Items from a dataset
»»
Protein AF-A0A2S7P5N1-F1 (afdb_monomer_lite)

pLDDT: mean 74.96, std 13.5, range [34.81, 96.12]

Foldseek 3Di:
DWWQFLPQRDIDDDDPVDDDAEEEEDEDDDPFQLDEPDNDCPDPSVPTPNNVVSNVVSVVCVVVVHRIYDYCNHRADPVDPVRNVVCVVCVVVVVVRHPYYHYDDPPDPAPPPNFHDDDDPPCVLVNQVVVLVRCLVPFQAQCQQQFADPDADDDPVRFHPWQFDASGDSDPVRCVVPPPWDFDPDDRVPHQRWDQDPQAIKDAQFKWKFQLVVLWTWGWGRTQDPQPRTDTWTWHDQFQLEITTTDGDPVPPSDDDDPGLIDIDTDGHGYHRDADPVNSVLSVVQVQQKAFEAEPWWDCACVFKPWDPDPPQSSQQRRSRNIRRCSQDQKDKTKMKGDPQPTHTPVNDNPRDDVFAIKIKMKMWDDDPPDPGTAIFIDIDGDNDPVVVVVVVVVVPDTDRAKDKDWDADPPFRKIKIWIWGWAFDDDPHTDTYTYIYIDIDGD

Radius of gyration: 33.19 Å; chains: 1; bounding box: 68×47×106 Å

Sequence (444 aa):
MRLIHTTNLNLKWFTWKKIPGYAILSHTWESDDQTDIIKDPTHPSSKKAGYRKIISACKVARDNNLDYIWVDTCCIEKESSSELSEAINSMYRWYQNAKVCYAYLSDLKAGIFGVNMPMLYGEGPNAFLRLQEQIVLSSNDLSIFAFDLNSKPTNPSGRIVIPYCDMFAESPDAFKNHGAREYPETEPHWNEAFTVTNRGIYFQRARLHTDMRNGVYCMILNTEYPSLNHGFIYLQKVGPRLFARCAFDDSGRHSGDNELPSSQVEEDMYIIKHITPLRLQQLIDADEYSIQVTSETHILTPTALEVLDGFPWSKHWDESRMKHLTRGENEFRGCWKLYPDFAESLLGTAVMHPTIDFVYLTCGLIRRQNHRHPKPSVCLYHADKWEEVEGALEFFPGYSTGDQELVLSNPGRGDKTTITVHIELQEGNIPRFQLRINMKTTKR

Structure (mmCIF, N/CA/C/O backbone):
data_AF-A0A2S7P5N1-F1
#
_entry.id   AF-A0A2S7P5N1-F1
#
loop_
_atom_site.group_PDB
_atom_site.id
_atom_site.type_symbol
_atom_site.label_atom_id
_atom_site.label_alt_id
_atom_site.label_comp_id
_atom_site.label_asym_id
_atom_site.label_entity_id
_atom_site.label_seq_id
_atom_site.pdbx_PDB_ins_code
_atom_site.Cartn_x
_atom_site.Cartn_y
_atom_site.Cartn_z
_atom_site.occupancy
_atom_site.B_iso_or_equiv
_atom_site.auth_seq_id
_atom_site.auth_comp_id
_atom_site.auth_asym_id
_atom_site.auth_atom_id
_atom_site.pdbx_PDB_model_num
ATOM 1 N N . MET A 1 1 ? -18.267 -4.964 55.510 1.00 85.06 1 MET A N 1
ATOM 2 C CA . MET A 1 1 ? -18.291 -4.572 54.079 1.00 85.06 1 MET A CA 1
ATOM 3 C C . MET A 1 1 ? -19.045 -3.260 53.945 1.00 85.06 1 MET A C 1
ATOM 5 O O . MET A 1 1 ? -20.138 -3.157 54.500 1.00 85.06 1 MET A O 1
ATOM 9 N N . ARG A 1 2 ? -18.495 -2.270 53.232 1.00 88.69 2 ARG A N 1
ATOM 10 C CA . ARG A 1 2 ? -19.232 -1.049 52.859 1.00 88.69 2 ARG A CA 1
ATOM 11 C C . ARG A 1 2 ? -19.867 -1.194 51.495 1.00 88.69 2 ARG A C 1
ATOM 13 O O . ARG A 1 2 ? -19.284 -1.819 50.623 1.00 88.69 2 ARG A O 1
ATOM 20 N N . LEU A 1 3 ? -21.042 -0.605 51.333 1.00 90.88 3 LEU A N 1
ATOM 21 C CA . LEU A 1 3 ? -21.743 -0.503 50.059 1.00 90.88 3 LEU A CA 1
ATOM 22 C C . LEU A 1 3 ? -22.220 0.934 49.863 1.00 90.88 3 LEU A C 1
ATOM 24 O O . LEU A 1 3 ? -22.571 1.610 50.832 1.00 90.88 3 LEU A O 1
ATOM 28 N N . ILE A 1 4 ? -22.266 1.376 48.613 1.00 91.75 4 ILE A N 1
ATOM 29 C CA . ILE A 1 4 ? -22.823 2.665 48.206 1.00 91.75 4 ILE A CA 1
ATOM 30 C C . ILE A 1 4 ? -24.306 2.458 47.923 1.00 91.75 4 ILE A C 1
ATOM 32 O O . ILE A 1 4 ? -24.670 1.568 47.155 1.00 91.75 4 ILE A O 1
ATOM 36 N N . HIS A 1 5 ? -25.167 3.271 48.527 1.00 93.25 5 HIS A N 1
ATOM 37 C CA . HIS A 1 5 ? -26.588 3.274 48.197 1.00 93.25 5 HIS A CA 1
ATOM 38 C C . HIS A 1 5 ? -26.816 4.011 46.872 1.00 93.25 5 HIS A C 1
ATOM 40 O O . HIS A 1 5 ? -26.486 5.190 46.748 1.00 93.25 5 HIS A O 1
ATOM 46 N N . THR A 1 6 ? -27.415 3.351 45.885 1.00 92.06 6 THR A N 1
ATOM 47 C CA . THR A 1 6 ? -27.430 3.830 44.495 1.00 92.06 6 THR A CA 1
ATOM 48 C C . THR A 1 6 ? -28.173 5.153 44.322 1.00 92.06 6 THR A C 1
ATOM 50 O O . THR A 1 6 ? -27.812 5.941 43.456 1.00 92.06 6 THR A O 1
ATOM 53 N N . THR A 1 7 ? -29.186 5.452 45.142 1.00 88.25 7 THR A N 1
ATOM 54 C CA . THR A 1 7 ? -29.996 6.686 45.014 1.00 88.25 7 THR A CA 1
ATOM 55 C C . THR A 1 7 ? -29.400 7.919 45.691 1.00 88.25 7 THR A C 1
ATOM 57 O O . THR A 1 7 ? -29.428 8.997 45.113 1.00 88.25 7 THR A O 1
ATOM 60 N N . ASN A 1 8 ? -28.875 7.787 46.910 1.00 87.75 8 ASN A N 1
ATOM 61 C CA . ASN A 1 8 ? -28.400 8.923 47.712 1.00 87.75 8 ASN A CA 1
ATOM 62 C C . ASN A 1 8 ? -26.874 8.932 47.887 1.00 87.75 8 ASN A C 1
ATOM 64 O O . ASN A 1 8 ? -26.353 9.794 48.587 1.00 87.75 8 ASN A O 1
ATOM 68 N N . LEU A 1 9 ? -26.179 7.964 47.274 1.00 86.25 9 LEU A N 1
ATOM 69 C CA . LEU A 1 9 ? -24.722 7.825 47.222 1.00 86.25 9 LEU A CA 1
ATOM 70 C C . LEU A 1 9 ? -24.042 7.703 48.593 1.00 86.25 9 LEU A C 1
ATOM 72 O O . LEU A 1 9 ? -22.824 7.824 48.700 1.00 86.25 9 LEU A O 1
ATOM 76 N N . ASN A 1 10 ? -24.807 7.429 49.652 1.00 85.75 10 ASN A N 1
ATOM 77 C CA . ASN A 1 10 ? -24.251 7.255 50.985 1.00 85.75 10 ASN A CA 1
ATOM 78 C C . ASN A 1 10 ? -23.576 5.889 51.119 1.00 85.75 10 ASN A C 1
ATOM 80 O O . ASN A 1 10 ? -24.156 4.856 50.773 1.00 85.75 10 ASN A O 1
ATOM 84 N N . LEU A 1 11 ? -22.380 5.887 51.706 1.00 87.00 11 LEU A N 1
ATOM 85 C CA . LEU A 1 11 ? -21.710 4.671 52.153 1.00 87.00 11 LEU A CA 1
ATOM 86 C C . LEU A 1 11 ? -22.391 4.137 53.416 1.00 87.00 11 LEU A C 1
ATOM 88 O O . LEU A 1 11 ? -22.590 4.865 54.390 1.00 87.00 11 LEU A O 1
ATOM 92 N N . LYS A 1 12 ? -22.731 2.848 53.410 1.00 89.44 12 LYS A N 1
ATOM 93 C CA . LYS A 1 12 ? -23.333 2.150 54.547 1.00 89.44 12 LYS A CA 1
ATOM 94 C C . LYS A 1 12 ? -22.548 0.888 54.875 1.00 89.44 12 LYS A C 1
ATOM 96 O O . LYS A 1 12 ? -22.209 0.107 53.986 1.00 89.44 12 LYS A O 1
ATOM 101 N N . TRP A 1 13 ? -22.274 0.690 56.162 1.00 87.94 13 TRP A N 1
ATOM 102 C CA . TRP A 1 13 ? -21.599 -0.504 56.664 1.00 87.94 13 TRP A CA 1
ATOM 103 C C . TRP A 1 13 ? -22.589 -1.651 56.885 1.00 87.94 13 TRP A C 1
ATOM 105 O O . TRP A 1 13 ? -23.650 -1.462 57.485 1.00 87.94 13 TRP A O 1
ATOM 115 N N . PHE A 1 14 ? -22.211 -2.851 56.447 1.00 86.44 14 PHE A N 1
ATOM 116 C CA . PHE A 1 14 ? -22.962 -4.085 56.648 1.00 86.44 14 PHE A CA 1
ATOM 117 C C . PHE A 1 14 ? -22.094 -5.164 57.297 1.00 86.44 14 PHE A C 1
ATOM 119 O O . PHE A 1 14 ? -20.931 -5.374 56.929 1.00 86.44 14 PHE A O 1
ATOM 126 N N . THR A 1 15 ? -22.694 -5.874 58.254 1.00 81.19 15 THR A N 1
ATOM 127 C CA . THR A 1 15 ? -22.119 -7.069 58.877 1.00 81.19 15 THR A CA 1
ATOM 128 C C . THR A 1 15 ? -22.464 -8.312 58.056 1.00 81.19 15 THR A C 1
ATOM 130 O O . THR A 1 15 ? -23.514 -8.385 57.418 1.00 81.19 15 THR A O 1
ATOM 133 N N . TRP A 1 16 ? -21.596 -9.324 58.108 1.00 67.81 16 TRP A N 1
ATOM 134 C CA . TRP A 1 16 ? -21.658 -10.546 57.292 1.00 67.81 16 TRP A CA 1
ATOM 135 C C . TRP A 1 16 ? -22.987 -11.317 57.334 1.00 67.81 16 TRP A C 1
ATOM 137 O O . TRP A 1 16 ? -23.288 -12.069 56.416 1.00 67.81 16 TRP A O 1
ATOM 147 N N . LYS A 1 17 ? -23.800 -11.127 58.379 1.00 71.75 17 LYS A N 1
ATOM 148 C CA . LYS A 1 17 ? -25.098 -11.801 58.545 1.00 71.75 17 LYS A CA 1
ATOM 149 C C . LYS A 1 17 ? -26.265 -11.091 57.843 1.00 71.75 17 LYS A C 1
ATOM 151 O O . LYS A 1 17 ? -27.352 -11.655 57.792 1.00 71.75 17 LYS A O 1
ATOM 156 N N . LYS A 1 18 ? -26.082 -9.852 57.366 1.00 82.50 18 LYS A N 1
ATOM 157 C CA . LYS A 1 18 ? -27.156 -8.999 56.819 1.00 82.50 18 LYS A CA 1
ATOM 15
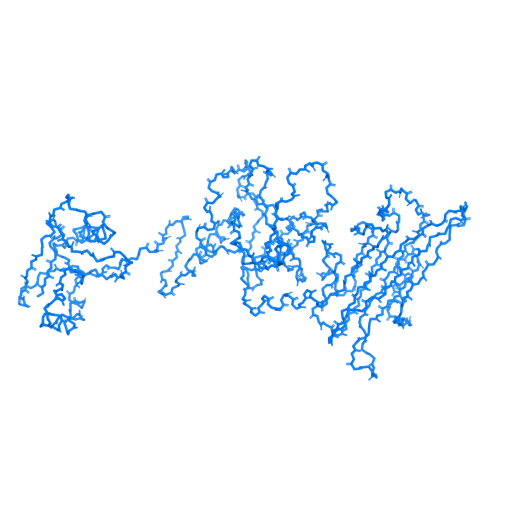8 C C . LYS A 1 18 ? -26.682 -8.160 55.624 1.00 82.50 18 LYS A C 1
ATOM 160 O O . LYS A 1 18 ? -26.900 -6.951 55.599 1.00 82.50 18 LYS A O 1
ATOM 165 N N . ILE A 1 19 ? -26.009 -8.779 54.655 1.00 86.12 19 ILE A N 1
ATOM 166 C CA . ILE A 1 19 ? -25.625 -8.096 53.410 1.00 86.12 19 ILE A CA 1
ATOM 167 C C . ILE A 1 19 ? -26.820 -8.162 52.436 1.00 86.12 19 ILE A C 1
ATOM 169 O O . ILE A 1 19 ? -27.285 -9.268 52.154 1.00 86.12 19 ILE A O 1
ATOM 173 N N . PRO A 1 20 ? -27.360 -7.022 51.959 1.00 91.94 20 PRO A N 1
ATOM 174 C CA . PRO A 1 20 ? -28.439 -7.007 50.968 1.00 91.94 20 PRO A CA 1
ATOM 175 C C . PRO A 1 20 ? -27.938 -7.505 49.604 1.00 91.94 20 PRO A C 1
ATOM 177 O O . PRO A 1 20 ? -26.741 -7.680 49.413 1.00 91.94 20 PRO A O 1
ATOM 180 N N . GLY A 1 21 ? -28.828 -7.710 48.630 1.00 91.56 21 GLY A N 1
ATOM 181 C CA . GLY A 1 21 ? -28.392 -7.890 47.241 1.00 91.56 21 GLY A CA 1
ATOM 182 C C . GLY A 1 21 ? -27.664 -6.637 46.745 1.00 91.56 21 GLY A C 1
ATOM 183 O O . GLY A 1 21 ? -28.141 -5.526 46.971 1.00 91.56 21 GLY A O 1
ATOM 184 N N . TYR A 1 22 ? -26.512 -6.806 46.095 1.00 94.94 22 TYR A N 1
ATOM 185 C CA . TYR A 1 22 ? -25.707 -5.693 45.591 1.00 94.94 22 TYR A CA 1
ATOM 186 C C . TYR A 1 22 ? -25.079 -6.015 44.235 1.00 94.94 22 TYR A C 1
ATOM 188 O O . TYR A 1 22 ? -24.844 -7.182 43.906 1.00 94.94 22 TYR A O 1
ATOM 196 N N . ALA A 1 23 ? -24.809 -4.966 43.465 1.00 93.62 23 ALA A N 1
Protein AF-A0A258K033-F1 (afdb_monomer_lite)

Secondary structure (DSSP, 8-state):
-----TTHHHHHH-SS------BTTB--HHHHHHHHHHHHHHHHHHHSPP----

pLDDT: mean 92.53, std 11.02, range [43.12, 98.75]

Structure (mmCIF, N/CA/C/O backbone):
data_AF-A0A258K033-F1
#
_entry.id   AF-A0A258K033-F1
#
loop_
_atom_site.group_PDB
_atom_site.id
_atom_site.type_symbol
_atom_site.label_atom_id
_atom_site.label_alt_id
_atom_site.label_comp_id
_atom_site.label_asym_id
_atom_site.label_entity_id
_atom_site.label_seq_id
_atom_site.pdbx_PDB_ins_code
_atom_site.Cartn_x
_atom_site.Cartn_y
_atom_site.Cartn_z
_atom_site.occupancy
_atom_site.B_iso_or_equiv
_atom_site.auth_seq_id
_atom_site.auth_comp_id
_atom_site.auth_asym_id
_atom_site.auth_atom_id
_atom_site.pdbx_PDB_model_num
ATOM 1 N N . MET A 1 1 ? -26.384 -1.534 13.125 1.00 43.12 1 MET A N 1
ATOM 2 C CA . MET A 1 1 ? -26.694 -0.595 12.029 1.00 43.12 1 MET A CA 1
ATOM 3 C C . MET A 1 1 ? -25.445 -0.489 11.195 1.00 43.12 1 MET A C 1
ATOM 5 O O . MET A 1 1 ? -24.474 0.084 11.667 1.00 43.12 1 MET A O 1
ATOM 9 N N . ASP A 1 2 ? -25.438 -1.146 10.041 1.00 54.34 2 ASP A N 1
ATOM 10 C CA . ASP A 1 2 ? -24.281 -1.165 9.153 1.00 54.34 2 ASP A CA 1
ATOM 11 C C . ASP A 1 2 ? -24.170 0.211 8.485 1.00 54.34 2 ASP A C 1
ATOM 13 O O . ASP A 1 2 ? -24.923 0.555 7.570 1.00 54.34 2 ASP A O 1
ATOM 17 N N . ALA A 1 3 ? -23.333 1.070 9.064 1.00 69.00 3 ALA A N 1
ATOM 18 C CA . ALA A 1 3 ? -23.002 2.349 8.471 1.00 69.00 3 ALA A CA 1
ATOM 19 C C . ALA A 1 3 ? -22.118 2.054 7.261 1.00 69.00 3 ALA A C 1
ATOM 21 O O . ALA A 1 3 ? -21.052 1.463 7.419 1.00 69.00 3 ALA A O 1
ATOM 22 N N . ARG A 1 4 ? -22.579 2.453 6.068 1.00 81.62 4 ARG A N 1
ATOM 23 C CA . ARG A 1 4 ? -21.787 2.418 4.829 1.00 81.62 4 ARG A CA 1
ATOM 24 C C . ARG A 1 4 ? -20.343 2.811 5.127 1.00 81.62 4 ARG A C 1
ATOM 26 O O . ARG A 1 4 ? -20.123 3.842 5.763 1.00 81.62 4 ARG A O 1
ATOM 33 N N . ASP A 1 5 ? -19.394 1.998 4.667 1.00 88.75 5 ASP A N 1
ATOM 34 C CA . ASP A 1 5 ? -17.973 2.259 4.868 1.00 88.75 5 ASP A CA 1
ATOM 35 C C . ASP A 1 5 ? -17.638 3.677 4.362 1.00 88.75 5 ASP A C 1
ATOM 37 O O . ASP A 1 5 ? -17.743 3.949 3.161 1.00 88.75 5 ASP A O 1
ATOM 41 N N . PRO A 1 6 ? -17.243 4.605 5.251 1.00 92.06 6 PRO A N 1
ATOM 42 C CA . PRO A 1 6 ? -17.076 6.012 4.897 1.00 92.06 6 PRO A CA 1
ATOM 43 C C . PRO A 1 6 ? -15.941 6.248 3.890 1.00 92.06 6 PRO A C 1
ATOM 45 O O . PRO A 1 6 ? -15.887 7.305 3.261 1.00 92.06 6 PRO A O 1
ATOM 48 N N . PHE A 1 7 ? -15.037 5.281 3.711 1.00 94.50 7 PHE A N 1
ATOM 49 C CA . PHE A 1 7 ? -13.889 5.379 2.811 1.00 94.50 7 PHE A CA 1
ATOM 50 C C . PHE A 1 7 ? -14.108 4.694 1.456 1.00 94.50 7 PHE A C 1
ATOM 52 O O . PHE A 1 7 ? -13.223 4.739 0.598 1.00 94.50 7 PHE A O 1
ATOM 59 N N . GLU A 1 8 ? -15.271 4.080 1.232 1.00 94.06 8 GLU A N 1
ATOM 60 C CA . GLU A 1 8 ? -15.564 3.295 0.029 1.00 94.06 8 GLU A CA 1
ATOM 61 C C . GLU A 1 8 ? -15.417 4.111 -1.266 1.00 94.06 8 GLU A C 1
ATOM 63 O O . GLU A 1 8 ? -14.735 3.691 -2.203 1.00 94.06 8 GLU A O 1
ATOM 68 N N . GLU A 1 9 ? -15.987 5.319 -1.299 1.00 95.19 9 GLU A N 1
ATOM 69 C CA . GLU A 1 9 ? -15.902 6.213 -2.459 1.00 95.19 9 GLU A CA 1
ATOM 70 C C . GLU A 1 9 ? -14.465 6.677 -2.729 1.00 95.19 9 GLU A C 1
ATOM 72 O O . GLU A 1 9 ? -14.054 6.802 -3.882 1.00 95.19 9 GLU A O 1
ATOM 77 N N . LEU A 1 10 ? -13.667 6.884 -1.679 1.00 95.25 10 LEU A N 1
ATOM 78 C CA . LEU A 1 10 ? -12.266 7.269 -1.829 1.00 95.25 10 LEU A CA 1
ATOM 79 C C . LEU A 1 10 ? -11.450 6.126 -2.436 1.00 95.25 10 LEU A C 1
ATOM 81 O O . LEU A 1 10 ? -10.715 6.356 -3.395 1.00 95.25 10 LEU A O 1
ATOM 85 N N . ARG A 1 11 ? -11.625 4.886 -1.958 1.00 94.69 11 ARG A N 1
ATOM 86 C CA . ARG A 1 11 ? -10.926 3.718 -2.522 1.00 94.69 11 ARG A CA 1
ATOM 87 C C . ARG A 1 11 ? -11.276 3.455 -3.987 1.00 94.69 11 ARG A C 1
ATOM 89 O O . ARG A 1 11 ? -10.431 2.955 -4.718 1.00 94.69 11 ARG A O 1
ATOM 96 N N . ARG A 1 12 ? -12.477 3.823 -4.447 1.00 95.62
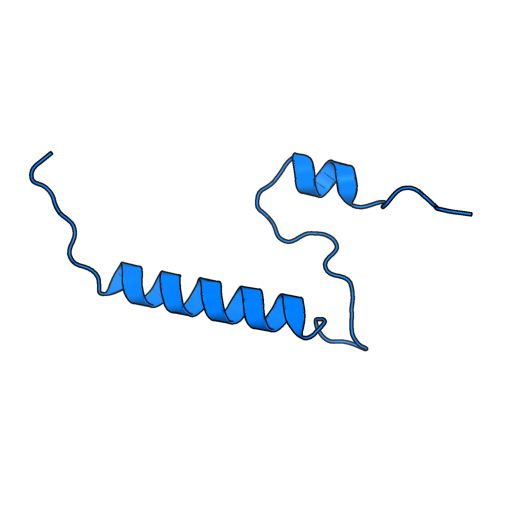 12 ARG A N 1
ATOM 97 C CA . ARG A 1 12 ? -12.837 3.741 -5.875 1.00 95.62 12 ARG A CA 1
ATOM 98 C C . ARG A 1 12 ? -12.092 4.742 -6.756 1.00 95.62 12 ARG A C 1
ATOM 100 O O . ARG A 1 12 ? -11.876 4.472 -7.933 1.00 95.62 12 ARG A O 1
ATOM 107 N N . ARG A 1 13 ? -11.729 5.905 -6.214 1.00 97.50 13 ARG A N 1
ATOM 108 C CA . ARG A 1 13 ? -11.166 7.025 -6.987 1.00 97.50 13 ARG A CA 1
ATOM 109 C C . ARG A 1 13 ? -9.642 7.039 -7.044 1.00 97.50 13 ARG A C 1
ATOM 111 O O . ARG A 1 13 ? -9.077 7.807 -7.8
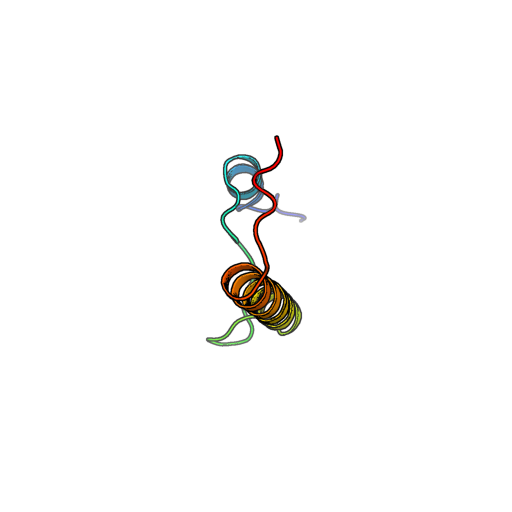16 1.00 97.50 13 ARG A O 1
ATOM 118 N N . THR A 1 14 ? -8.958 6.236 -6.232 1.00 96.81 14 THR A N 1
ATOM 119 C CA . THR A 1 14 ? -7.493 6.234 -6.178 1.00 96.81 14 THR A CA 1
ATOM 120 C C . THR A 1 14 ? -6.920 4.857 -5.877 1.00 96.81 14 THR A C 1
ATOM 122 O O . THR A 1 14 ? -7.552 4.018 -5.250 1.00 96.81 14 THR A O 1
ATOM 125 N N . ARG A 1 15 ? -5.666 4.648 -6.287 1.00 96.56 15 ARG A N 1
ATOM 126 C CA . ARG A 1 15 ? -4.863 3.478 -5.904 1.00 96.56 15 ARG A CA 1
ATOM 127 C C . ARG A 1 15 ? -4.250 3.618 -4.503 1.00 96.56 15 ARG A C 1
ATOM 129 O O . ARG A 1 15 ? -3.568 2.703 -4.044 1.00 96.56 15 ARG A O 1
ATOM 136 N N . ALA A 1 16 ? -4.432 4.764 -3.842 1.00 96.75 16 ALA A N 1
««
In the data above, start at the line that has "ATOM 5 O O . MET A 1 1 ? -24.474", stop after the line that has "ATOM 11 C C . ASP", and print every line in between exactly as it stands.

ATOM 5 O O . MET A 1 1 ? -24.474 0.084 11.667 1.00 43.12 1 MET A O 1
ATOM 9 N N . ASP A 1 2 ? -25.438 -1.146 10.041 1.00 54.34 2 ASP A N 1
ATOM 10 C CA . ASP A 1 2 ? -24.281 -1.165 9.153 1.00 54.34 2 ASP A CA 1
ATOM 11 C C . ASP A 1 2 ? -24.170 0.211 8.485 1.00 54.34 2 ASP A C 1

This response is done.